For purposes of this letter agreement, Good Reason means that you have complied with the Good Reason Process following the occurrence of any of the following events:
(i) a material diminution in your responsibilities, authority, or duties;
(ii) a material diminution in your base salary, except for across-the-board salary reductions based on the Companys financial performance similarly affecting all or substantially all senior management employees of the Company; or
(iii) a change in geographic location of more than 50 miles at which you provide services to the Company.
For these purposes, Good Reason Process means that (i) you reasonably determine in good faith that a Good Reason condition has occurred; (ii) you notify the Company in writing of the first occurrence of the Good Reason condition within 60 days of the first occurrence of such condition; (iii) you cooperate in good faith with the Companys efforts, for a period not less than 30 days following such notice (the Cure Period), to remedy the condition, (iv) notwithstanding such efforts, the Good Reason condition continues to exist; and (v) you terminate your employment within 30 days after the end of the Cure Period. If the Company cures the Good Reason condition during the Cure Period, Good Reason shall be deemed not to have occurred.
4. Benefits. You will be eligible to participate in the Companys standard benefit plans, including, but not limited to, time off, medical, dental, vision and disability insurance coverages. The Company reserves the right to modify at its sole discretion the compensation and benefits plans, as it deems necessary.
5. Expenses. You will be entitled to reimbursement for all reasonable and necessary business-related expenses incurred in connection with the performance of your duties hereunder in accordance with the Companys expense reimbursement policies and procedures.
6. At-Will Employment, Confidential Information, Invention Assignment, and Arbitration Agreement.
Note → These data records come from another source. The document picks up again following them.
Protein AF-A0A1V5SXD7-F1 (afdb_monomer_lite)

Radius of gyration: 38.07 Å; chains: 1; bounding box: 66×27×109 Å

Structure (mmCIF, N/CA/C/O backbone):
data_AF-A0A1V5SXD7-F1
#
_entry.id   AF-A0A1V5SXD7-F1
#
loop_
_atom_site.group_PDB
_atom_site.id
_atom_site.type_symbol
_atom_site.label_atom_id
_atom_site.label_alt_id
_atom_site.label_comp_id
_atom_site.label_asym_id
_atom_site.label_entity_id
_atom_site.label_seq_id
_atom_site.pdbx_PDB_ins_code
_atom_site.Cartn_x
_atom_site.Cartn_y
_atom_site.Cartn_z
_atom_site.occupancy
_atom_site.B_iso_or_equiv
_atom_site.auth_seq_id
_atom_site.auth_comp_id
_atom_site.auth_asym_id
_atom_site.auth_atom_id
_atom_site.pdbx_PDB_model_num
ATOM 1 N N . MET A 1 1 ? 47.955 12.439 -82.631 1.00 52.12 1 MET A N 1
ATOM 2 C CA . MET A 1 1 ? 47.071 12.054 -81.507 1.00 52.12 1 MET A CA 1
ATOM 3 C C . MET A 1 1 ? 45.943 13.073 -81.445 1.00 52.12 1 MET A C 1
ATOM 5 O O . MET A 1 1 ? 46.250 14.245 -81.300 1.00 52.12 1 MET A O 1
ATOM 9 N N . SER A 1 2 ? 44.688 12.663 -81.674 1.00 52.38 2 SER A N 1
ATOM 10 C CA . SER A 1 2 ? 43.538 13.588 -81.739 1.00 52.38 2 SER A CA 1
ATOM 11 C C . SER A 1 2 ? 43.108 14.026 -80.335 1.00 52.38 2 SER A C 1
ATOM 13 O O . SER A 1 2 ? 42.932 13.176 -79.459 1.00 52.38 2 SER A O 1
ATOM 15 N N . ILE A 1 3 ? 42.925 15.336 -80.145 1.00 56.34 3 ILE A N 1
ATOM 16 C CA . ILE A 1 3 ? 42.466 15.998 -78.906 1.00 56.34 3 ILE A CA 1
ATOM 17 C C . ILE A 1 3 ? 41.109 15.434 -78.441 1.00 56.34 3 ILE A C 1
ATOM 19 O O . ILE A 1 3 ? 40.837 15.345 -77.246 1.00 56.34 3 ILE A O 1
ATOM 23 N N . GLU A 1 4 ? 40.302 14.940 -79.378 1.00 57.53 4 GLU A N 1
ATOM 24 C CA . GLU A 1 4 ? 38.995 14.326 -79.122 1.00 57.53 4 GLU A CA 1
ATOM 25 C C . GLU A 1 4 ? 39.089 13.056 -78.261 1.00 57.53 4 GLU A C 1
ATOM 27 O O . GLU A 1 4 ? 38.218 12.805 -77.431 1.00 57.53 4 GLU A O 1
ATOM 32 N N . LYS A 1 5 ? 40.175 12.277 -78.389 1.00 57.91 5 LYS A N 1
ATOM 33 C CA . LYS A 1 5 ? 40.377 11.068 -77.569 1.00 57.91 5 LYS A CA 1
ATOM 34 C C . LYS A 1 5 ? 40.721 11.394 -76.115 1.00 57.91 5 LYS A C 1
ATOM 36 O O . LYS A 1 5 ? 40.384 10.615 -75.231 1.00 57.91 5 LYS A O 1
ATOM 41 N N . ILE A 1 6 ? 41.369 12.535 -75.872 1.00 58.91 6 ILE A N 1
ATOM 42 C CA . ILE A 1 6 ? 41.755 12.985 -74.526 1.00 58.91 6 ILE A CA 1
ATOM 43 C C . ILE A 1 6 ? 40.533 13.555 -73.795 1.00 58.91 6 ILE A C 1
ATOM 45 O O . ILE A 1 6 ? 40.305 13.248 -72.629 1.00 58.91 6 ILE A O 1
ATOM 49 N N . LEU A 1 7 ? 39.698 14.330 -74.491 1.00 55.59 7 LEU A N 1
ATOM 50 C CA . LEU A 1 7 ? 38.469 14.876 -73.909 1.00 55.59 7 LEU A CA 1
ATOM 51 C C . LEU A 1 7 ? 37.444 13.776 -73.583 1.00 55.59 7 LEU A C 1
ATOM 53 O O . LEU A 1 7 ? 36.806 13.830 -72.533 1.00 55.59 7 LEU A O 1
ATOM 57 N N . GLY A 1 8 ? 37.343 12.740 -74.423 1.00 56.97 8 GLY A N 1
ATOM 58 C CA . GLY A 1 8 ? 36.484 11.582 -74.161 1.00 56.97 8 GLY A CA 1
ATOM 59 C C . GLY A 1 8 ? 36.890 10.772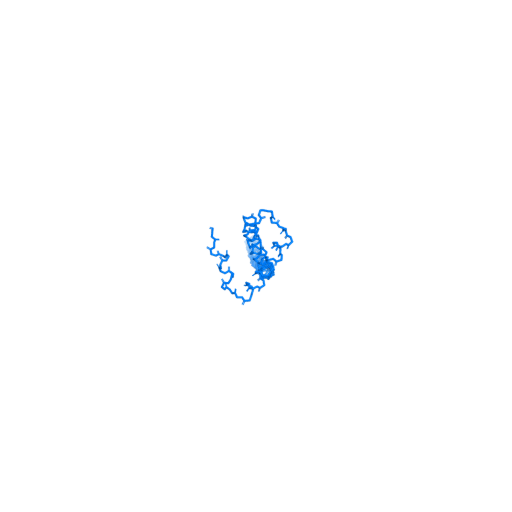 -72.923 1.00 56.97 8 GLY A C 1
ATOM 60 O O . GLY A 1 8 ? 36.017 10.350 -72.165 1.00 56.97 8 GLY A O 1
ATOM 61 N N . SER A 1 9 ? 38.194 10.596 -72.665 1.00 58.81 9 SER A N 1
ATOM 62 C CA . SER A 1 9 ? 38.655 9.835 -71.493 1.00 58.81 9 SER A CA 1
ATOM 63 C C . SER A 1 9 ? 38.439 10.594 -70.184 1.00 58.81 9 SER A C 1
ATOM 65 O O . SER A 1 9 ? 38.055 9.983 -69.193 1.00 58.81 9 SER A O 1
ATOM 67 N N . ILE A 1 10 ? 38.620 11.920 -70.183 1.00 57.94 10 ILE A N 1
ATOM 68 C CA . ILE A 1 10 ? 38.390 12.769 -69.002 1.00 57.94 10 ILE A CA 1
ATOM 69 C C . ILE A 1 10 ? 36.901 12.787 -68.629 1.00 57.94 10 ILE A C 1
ATOM 71 O O . ILE A 1 10 ? 36.561 12.704 -67.450 1.00 57.94 10 ILE A O 1
ATOM 75 N N . PHE A 1 11 ? 36.009 12.838 -69.623 1.00 55.72 11 PHE A N 1
ATOM 76 C CA . PHE A 1 11 ? 34.562 12.835 -69.393 1.00 55.72 11 PHE A CA 1
ATOM 77 C C . PHE A 1 11 ? 34.035 11.467 -68.922 1.00 55.72 11 PHE A C 1
ATOM 79 O O . PHE A 1 11 ? 33.098 11.397 -68.129 1.00 55.72 11 PHE A O 1
ATOM 86 N N . GLN A 1 12 ? 34.655 10.365 -69.360 1.00 57.34 12 GLN A N 1
ATOM 87 C CA . GLN A 1 12 ? 34.353 9.031 -68.829 1.00 57.34 12 GLN A CA 1
ATOM 88 C C . GLN A 1 12 ? 34.885 8.836 -67.403 1.00 57.34 12 GLN A C 1
ATOM 90 O O . GLN A 1 12 ? 34.187 8.249 -66.580 1.00 57.34 12 GLN A O 1
ATOM 95 N N . GLN A 1 13 ? 36.074 9.352 -67.082 1.00 57.66 13 GLN A N 1
ATOM 96 C CA . GLN A 1 13 ? 36.642 9.253 -65.732 1.00 57.66 13 GLN A CA 1
ATOM 97 C C . GLN A 1 13 ? 35.819 10.033 -64.696 1.00 57.66 13 GLN A C 1
ATOM 99 O O . GLN A 1 13 ? 35.538 9.511 -63.618 1.00 57.66 13 GLN A O 1
ATOM 104 N N . SER A 1 14 ? 35.363 11.242 -65.035 1.00 58.88 14 SER A N 1
ATOM 105 C CA . SER A 1 14 ? 34.551 12.069 -64.132 1.00 58.88 14 SER A CA 1
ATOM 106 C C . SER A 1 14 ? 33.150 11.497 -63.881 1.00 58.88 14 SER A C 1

To enable the Company to safeguard its proprietary and confidential information, it is a condition of hire that you sign the enclosed At-Will Employment, Confidential Information, Invention Assignment, and Arbitration Agreement, which requires, among other provisions, the assignment of patent rights to any invention made during your employment at the Company, and non-disclosure of proprietary information.
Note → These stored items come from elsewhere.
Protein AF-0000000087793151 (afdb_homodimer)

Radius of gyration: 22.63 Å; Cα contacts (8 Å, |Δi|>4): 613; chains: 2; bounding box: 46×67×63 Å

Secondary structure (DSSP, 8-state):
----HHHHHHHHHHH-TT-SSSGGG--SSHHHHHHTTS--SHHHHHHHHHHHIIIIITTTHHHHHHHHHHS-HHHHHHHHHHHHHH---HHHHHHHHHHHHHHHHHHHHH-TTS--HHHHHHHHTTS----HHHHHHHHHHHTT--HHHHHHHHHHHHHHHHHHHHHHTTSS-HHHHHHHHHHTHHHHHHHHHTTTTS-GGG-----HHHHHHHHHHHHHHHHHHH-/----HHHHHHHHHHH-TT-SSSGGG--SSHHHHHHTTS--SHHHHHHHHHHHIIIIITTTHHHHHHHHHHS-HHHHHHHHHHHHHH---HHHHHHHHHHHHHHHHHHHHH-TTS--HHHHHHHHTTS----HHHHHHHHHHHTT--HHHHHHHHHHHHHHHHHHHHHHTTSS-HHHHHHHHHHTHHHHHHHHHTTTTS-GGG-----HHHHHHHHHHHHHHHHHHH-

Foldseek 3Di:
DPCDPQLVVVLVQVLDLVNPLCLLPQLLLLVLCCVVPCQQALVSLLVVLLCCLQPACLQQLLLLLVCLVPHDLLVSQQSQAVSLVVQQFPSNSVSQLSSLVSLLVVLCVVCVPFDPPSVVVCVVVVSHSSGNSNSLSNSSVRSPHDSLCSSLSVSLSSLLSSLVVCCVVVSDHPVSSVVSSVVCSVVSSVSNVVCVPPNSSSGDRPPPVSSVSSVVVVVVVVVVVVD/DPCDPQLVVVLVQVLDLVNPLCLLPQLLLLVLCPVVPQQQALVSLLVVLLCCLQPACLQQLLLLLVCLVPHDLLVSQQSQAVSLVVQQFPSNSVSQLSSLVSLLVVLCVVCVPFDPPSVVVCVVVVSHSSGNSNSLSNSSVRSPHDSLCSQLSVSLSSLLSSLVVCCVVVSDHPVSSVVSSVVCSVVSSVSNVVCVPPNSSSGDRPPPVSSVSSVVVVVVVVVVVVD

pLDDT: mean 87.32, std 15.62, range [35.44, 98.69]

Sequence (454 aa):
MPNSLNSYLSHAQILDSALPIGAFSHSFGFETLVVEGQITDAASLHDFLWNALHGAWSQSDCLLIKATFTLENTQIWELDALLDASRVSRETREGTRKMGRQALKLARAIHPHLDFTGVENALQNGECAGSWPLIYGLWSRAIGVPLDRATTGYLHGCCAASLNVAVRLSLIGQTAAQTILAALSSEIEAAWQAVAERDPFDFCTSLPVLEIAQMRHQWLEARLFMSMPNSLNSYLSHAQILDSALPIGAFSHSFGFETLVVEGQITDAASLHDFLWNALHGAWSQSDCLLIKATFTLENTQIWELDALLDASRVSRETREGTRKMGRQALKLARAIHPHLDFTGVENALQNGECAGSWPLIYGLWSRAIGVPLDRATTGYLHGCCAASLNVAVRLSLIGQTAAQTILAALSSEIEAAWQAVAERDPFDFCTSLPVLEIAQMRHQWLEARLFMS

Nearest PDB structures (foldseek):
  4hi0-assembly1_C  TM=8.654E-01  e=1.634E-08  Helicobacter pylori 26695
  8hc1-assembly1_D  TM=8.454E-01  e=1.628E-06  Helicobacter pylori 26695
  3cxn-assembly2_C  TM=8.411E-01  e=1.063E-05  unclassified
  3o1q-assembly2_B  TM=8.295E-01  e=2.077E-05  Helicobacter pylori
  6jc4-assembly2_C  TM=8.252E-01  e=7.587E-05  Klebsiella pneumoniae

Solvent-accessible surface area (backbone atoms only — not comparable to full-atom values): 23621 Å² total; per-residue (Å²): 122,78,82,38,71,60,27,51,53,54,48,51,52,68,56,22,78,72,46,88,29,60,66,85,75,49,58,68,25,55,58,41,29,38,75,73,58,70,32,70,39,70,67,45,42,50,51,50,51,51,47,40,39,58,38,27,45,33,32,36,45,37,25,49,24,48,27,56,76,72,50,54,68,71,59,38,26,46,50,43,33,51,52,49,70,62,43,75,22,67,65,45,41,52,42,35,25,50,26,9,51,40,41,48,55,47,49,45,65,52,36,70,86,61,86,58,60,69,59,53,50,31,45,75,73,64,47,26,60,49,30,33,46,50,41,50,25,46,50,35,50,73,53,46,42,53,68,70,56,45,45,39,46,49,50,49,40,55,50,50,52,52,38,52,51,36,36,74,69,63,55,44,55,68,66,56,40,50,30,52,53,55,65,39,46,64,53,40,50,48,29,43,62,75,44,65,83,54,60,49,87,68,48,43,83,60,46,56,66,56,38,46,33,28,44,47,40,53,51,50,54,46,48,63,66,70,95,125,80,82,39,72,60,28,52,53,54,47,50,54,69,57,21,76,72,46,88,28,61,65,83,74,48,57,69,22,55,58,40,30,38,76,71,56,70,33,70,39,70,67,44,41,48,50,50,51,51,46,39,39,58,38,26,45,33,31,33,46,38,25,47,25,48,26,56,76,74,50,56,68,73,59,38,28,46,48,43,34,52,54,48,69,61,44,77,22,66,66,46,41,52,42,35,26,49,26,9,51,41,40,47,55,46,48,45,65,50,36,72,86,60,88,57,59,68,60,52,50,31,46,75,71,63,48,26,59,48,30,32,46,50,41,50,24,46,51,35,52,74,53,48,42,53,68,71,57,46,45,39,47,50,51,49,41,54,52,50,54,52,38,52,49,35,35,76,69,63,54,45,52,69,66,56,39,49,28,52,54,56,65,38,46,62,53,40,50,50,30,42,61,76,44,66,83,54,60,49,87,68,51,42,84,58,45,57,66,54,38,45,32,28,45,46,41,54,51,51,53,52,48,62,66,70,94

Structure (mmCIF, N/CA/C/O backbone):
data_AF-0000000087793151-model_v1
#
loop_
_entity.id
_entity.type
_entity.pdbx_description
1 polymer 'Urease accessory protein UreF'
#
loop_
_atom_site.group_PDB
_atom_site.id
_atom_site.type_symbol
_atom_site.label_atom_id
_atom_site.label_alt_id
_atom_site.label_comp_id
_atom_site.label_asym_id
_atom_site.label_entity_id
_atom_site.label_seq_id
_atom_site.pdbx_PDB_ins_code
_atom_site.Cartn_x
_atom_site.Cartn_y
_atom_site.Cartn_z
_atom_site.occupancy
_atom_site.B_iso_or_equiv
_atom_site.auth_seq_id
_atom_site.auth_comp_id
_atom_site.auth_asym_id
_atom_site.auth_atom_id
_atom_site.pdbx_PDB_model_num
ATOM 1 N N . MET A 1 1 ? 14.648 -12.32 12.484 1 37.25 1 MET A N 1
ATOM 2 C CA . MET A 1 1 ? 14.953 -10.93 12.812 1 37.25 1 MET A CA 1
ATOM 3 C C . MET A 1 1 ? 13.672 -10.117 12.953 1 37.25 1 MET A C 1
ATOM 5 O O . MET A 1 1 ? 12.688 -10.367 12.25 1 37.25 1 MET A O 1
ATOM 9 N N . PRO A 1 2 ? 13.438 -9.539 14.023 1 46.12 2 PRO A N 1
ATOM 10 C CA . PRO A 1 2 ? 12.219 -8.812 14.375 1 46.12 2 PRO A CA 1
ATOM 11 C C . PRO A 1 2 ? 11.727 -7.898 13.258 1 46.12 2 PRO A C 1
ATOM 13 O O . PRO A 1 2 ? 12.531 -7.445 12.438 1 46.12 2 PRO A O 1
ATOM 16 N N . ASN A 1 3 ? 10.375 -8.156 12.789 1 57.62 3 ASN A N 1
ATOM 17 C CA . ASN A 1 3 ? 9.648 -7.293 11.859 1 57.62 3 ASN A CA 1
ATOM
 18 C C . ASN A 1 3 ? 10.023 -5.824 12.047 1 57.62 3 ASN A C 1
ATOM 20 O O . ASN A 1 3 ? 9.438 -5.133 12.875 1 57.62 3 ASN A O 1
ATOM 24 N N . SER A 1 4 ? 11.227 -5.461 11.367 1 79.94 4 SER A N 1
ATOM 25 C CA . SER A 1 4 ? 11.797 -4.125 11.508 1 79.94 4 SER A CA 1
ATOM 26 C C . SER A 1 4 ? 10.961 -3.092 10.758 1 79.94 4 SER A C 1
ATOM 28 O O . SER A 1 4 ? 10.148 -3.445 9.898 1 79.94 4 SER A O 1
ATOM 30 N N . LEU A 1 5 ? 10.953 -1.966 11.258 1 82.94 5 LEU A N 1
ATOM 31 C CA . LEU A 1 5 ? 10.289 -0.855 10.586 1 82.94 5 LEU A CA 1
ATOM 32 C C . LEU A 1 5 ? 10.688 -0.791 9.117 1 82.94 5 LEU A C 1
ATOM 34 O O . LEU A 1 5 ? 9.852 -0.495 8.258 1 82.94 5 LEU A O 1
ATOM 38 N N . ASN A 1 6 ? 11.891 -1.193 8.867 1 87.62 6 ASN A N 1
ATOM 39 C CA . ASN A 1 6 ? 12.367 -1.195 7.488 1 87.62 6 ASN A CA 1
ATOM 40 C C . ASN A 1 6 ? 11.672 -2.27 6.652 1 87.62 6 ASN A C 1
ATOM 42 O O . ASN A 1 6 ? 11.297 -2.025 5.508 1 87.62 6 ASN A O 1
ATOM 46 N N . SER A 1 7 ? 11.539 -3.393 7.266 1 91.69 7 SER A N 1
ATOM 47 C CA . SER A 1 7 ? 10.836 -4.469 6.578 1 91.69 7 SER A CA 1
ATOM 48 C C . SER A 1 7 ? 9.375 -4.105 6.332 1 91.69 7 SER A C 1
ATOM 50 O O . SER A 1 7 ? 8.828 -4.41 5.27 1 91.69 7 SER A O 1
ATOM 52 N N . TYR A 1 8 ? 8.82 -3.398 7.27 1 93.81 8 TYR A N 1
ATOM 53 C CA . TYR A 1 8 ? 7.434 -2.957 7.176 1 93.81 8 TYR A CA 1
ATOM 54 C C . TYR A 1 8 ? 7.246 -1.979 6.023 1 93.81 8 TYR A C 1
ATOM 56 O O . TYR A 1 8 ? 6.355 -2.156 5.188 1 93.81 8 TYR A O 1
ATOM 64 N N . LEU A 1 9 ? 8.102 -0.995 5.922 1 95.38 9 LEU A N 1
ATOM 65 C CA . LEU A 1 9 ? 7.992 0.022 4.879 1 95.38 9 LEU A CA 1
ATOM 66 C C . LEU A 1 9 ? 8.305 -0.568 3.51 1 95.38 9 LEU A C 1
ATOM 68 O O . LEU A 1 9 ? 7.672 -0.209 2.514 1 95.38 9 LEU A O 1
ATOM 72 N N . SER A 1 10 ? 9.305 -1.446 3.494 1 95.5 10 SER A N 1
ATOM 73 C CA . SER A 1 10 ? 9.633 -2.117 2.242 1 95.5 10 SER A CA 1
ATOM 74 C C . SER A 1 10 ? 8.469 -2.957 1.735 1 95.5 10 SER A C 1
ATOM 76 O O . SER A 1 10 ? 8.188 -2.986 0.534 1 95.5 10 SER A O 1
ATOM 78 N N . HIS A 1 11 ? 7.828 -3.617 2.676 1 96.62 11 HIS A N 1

We also ask that, if you have not already done so, you disclose to the Company any and all agreements relating to your prior employment that may affect your eligibility to be employed by the Company or limit the manner in which you may be employed. It is the Companys understanding that any such agreements will not prevent you from performing the duties of your position and you represent that such is the case. Moreover, you agree that, during the term of your employment with the Company, you will not engage in any other employment, occupation, consulting, or other business activity directly related to the business in which the Company is now involved or becomes involved during the term of your employment, nor will you engage in any other activities that conflict with your obligations to the Company. Similarly, you agree not to bring any third party confidential information to the Company, including that of your former employer, and that in performing your duties for the Company you will not in any way utilize any such information.
7. At-Will Employment. Your employment at the Company is at-will. You may terminate your employment with the Company at any time and for any reason whatsoever simply by notifying the Company. Likewise, the Company may terminate your employment at any time and for any reason whatsoever, with or without cause or advance notice. As required by law, this offer is subject to satisfactory proof of your right to work in the United States. As an exempt salaried employee, you will be expected to work additional hours as required by the nature of your work assignments.